Não há duvida de que os dois estão se olhando, mas com ambos virados para o mesmo lado os espectadores duvidam de seus olhos. Como admitiu o próprio Ozu, ele ignorou padrão do cinema clássico que demanda que haja um cruzamento entre os olhares dos personagens com o do espectador. Mesmo assim, ressalta, a sensação de interlocução existe. Mais uma vez Ozu faz uma crítica aos engodos do cinema. E afirma em 1959, “já faz trinta anos que inventei esse modo de filmar” (3). É necessário notar, por via das dúvidas, que os japoneses raramente se olham diretamente nos olhos (4).(imagem abaixo, Fim de Verão)

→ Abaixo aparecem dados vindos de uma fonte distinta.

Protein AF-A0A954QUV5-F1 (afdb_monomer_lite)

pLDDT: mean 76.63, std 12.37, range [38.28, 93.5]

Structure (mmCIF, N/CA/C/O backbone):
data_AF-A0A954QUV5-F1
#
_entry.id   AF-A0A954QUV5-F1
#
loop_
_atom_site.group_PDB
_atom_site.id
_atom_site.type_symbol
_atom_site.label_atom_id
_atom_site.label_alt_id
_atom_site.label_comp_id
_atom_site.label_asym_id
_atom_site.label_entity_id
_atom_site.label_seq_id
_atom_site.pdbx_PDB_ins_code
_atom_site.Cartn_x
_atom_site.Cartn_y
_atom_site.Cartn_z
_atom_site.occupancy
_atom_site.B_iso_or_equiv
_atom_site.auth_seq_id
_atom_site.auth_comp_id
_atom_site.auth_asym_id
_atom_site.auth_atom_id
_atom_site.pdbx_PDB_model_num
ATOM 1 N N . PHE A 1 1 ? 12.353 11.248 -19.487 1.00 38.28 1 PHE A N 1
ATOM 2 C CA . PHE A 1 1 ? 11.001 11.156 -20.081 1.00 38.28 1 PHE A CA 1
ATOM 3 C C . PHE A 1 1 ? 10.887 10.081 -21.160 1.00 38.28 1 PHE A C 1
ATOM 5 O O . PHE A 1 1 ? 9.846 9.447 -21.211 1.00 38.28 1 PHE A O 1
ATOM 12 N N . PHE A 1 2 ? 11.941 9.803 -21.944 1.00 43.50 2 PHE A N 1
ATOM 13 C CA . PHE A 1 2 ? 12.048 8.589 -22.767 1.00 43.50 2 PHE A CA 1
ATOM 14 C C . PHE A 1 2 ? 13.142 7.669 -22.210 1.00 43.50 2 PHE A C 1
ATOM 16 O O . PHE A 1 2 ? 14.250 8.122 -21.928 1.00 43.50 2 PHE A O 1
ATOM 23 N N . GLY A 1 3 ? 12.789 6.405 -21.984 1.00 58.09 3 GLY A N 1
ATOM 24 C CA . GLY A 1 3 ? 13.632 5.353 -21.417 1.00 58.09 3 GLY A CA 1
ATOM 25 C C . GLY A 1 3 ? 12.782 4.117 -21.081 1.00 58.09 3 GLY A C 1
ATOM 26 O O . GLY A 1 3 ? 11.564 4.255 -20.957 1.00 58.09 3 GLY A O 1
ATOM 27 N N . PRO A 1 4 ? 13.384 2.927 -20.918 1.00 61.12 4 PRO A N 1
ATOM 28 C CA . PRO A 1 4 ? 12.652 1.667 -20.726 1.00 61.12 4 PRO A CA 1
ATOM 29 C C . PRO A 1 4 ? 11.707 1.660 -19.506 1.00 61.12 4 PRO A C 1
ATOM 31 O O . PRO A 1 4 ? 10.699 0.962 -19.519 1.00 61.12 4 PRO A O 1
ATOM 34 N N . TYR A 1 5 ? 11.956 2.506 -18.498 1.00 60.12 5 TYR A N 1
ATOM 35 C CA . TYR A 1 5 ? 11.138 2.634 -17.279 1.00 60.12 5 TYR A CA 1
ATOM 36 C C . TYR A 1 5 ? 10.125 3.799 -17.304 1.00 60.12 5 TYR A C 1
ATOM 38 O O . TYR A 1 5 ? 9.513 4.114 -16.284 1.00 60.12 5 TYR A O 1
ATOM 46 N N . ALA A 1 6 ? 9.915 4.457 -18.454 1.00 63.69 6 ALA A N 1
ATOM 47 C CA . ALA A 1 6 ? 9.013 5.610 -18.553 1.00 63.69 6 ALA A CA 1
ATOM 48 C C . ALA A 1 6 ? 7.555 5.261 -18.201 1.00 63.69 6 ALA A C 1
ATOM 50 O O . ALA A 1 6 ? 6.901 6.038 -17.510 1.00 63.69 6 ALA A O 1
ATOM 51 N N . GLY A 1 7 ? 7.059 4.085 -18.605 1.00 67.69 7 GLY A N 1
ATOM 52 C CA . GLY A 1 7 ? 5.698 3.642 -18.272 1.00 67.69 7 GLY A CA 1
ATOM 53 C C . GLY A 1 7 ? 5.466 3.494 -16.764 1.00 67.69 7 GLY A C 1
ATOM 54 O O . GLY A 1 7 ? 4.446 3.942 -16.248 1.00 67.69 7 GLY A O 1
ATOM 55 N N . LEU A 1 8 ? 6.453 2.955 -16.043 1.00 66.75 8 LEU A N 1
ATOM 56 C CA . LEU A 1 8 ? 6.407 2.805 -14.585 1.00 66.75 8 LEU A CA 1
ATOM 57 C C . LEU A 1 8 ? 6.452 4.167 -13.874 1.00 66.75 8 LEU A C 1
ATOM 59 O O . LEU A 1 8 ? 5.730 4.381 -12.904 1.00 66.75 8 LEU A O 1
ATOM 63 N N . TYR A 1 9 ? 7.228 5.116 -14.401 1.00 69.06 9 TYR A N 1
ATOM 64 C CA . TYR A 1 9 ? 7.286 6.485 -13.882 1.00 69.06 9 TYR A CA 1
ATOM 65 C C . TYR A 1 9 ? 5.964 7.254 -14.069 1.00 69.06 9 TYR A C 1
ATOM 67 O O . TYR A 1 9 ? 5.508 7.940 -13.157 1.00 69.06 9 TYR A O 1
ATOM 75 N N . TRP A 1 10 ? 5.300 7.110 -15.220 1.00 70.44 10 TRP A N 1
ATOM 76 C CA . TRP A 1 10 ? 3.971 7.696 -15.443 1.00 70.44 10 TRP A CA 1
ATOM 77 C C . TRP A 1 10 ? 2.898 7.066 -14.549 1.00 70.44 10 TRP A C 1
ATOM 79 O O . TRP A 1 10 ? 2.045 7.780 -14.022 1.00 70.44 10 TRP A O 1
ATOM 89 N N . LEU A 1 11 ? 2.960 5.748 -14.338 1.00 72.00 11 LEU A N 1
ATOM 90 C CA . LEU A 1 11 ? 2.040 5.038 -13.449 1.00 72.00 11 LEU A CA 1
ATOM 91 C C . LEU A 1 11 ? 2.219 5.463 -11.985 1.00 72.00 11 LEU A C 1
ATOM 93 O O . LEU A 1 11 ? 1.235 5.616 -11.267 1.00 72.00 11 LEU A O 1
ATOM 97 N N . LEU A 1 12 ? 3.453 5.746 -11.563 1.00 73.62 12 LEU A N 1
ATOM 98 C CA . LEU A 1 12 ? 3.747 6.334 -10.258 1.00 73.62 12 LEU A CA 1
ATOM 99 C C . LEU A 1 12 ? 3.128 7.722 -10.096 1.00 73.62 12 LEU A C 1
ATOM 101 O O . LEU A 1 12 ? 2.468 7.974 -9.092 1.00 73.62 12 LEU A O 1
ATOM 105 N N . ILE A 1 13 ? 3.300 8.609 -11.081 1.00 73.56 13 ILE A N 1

O Ponto de Vista Descentrado
para contar acerca da tirania do ‘tudo pelo enquadramento’ no trabalho do cineasta (...)“ (5)

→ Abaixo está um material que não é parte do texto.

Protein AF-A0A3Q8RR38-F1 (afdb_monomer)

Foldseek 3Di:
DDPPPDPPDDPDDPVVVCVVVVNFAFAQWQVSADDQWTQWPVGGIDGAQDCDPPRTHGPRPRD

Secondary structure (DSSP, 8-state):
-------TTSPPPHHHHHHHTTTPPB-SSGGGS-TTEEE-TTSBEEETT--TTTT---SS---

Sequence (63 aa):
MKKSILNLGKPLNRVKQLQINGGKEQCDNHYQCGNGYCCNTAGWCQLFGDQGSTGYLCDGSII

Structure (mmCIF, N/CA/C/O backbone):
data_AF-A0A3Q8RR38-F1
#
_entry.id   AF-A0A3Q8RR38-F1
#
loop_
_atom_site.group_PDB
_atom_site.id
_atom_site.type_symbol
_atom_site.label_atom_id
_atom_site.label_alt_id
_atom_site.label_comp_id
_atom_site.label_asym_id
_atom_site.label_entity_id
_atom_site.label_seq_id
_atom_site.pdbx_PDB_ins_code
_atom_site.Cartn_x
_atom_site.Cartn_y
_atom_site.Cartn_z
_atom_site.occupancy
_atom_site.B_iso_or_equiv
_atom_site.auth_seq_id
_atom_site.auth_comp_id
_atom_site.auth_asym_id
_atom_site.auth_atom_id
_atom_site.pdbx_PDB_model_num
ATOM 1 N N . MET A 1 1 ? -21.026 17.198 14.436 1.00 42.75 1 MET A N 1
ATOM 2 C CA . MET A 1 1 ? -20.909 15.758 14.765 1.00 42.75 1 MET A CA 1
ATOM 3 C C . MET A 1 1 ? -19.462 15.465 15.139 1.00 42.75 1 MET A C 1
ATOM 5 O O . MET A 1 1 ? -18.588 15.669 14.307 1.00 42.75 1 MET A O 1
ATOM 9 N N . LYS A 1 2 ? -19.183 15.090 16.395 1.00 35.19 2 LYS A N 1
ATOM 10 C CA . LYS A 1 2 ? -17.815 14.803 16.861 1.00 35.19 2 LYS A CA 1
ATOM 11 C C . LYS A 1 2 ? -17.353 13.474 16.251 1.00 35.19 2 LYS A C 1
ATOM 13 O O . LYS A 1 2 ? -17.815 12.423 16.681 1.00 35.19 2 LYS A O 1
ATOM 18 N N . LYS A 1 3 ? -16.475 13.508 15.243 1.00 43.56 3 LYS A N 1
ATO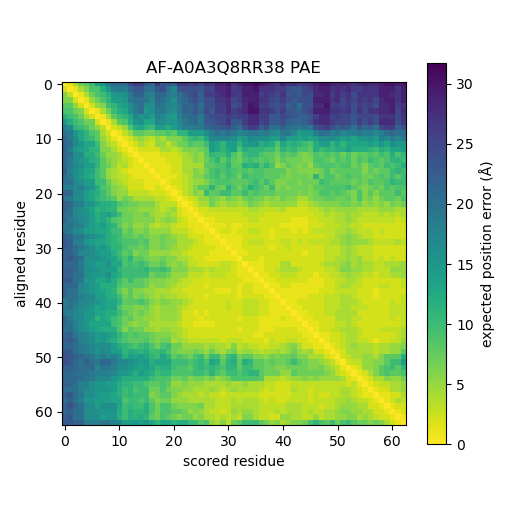M 19 C CA . LYS A 1 3 ? -15.749 12.307 14.806 1.00 43.56 3 LYS A CA 1
ATOM 20 C C . LYS A 1 3 ? -14.791 11.941 15.941 1.00 43.56 3 LYS A C 1
ATOM 22 O O . LYS A 1 3 ? -13.875 12.701 16.234 1.00 43.56 3 LYS A O 1
ATOM 27 N N . SER A 1 4 ? -15.078 10.851 16.650 1.00 49.16 4 SER A N 1
ATOM 28 C CA . SER A 1 4 ? -14.229 10.358 17.735 1.00 49.16 4 SER A CA 1
ATOM 29 C C . SER A 1 4 ? -12.899 9.908 17.127 1.00 49.16 4 SER A C 1
ATOM 31 O O . SER A 1 4 ? -12.857 8.984 16.316 1.00 49.16 4 SER A O 1
ATOM 33 N N . ILE A 1 5 ? -11.842 10.653 17.440 1.00 57.12 5 ILE A N 1
ATOM 34 C CA . ILE A 1 5 ? -10.470 10.397 17.009 1.00 57.12 5 ILE A CA 1
ATOM 35 C C . ILE A 1 5 ? -1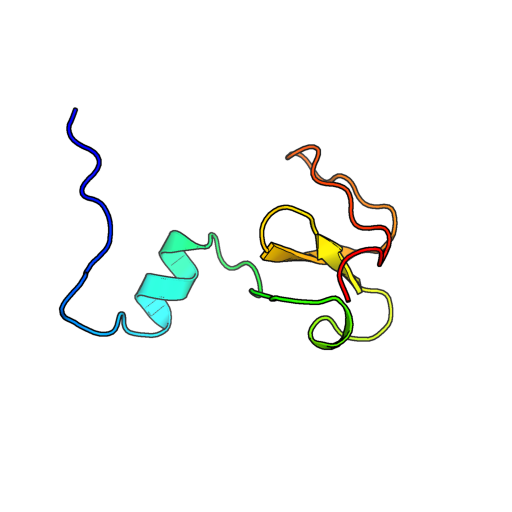0.002 9.151 17.752 1.00 57.12 5 ILE A C 1
ATOM 37 O O . ILE A 1 5 ? -9.839 9.225 18.961 1.00 57.12 5 ILE A O 1
ATOM 41 N N . LEU A 1 6 ? -9.814 8.061 17.002 1.00 54.81 6 LEU A N 1
ATOM 42 C CA . LEU A 1 6 ? -9.074 6.839 17.327 1.00 54.81 6 LEU A CA 1
ATOM 43 C C . LEU A 1 6 ? -9.394 6.156 18.672 1.00 54.81 6 LEU A C 1
ATOM 45 O O . LEU A 1 6 ? -9.421 6.740 19.746 1.00 54.81 6 LEU A O 1
ATOM 49 N N . ASN A 1 7 ? -9.524 4.832 18.623 1.00 52.47 7 ASN A N 1
ATOM 50 C CA . ASN A 1 7 ? -9.512 3.960 19.797 1.00 52.47 7 ASN A CA 1
ATOM 51 C C . ASN A 1 7 ? -8.129 4.009 20.492 1.00 52.47 7 ASN A C 1
ATOM 53 O O . ASN A 1 7 ? -7.381 3.037 20.456 1.00 52.47 7 ASN A O 1
ATOM 57 N N . LEU A 1 8 ? -7.779 5.129 21.131 1.00 57.44 8 LEU A N 1
ATOM 58 C CA . LEU A 1 8 ? -6.502 5.422 21.801 1.00 57.44 8 LEU A CA 1
ATOM 59 C C . LEU A 1 8 ? -6.300 4.629 23.112 1.00 57.44 8 LEU A C 1
ATOM 61 O O . LEU A 1 8 ? -5.672 5.103 24.049 1.00 57.44 8 LEU A O 1
ATOM 65 N N . GLY A 1 9 ? -6.823 3.405 23.199 1.00 61.19 9 GLY A N 1
ATOM 66 C CA . GLY A 1 9 ? -6.671 2.573 24.397 1.00 61.19 9 GLY A CA 1
ATOM 67 C C . GLY A 1 9 ? -6.978 1.087 24.232 1.00 61.19 9 GLY A C 1
ATOM 68 O O . GLY A 1 9 ? -6.760 0.325 25.169 1.00 61.19 9 GLY A O 1
ATOM 69 N N . LYS A 1 10 ? -7.468 0.638 23.068 1.00 69.38 10 LYS A N 1
ATOM 70 C CA . LYS A 1 10 ? -7.648 -0.791 22.780 1.00 69.38 10 LYS A CA 1
ATOM 71 C C . LYS A 1 10 ? -7.151 -1.077 21.366 1.00 69.38 10 LYS A C 1
ATOM 73 O O . LYS A 1 10 ? -7.666 -0.443 20.443 1.00 69.38 10 LYS A O 1
ATOM 78 N N . PRO A 1 11 ? -6.197 -2.007 21.172 1.00 71.12 11 PRO A N 1
ATOM 79 C CA . PRO A 1 11 ? -5.796 -2.405 19.832 1.00 71.12 11 PRO A CA 1
ATOM 80 C C . PRO A 1 11 ? -7.039 -2.882 19.076 1.00 71.12 11 PRO A C 1
ATOM 82 O O . PRO A 1 11 ? -7.811 -3.711 19.568 1.00 71.12 11 PRO A O 1
ATOM 85 N N . LEU A 1 12 ? -7.279 -2.301 17.901 1.00 72.44 12 LEU A N 1
ATOM 86 C CA . LEU A 1 12 ? -8.338 -2.765 17.016 1.00 72.44 12 LEU A CA 1
ATOM 87 C C . LEU A 1 12 ? -8.003 -4.194 16.594 1.00 72.44 12 LEU A C 1
ATOM 89 O O . LEU A 1 12 ? -6.868 -4.502 16.239 1.00 72.44 12 LEU A O 1
ATOM 93 N N . ASN A 1 13 ? -8.997 -5.081 16.623 1.00 81.44 13 ASN A N 1
ATOM 94 C CA . ASN A 1 13 ? -8.811 -6.379 15.992 1.00 81.44 13 ASN A CA 1
ATOM 95 C C . ASN A 1 13 ? -8.681 -6.187 14.469 1.00 81.44 13 ASN A C 1
ATOM 97 O O . ASN A 1 13 ? -9.219 -5.233 13.896 1.00 81.44 13 ASN A O 1
ATOM 101 N N . ARG A 1 14 ? -7.975 -7.110 13.807 1.00 77.12 14 ARG A N 1
ATOM 102 C CA . ARG A 1 14 ? -7.662 -7.020 12.371 1.00 77.12 14 ARG A CA 1
ATOM 103 C C . ARG A 1 14 ? -8.903 -6.780 11.503 1.00 77.12 14 ARG A C 1
ATOM 105 O O . ARG A 1 14 ? -8.847 -6.002 10.561 1.00 77.12 14 ARG A O 1
ATOM 112 N N . VAL A 1 15 ? -10.034 -7.396 11.854 1.00 80.50 15 VAL A N 1
ATOM 113 C CA . VAL A 1 15 ? -11.307 -7.261 11.123 1.00 80.50 15 VAL A CA 1
ATOM 114 C C . VAL A 1 15 ? -11.834 -5.824 11.160 1.00 80.50 15 VAL A C 1
ATOM 116 O O . VAL A 1 15 ? -12.193 -5.276 10.121 1.00 80.50 15 VAL A O 1
ATOM 119 N N . LYS A 1 16 ? -11.842 -5.181 12.333 1.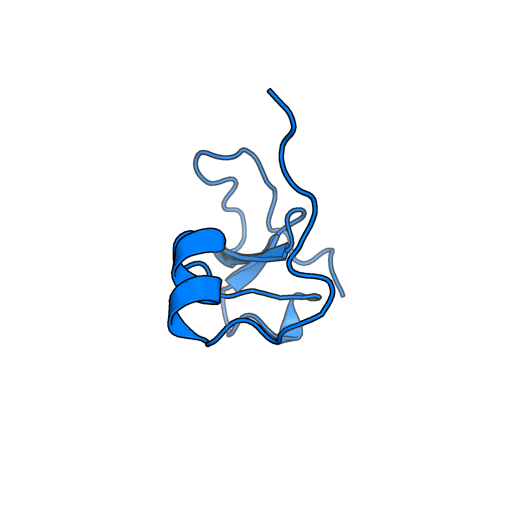00 76.00 16 LYS A N 1
ATOM 120 C CA . LYS A 1 16 ? -12.279 -3.783 12.468 1.00 76.00 16 LYS A CA 1
ATOM 121 C C . LYS A 1 16 ? -11.324 -2.822 11.771 1.00 76.00 16 LYS A C 1
ATOM 123 O O . LYS A 1 16 ? -11.775 -1.852 11.172 1.00 76.00 16 LYS A O 1
ATOM 128 N N . GLN A 1 17 ? -10.024 -3.100 11.824 1.00 74.25 17 GLN A N 1
ATOM 129 C CA . GLN A 1 17 ? -9.025 -2.294 11.126 1.00 74.25 17 GLN A CA 1
ATOM 130 C C . GLN A 1 17 ? -9.217 -2.359 9.602 1.00 74.25 17 GLN A C 1
ATOM 132 O O . GLN A 1 17 ? -9.211 -1.324 8.943 1.00 74.25 17 GLN A O 1
ATOM 137 N N . LEU A 1 18 ? -9.492 -3.548 9.052 1.00 74.56 18 LEU A N 1
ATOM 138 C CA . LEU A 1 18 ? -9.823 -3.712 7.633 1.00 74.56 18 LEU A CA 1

O posicionamento da câmera é uma das primeiras coisas que salta aos olhos nos filmes de Ozu: ela esta sempre próxima ao chão. Seria o ponto de vista de alguém sentado no tatame? Seria o ponto de vista de uma criança? Como sabemos, a câmera baixa de Ozu é capaz de mostrar alguém apenas da cintura para baixo a ter de acompanhar o rosto do personagem enquanto se levanta. Se o cineasta estivesse filmando do ponto de vista de uma criança, outras crianças seriam mostradas de frente. Entretanto não é isto que acontece, Ozu geralmente posiciona a câmera mais baixa ainda do que quando filmava adultos. Portanto, conclui Bergala, não é possível naturalizar o procedimento da câmera baixa como o ponto de vista de um japonês sentado no chão ou como o ponto de vista de uma criança.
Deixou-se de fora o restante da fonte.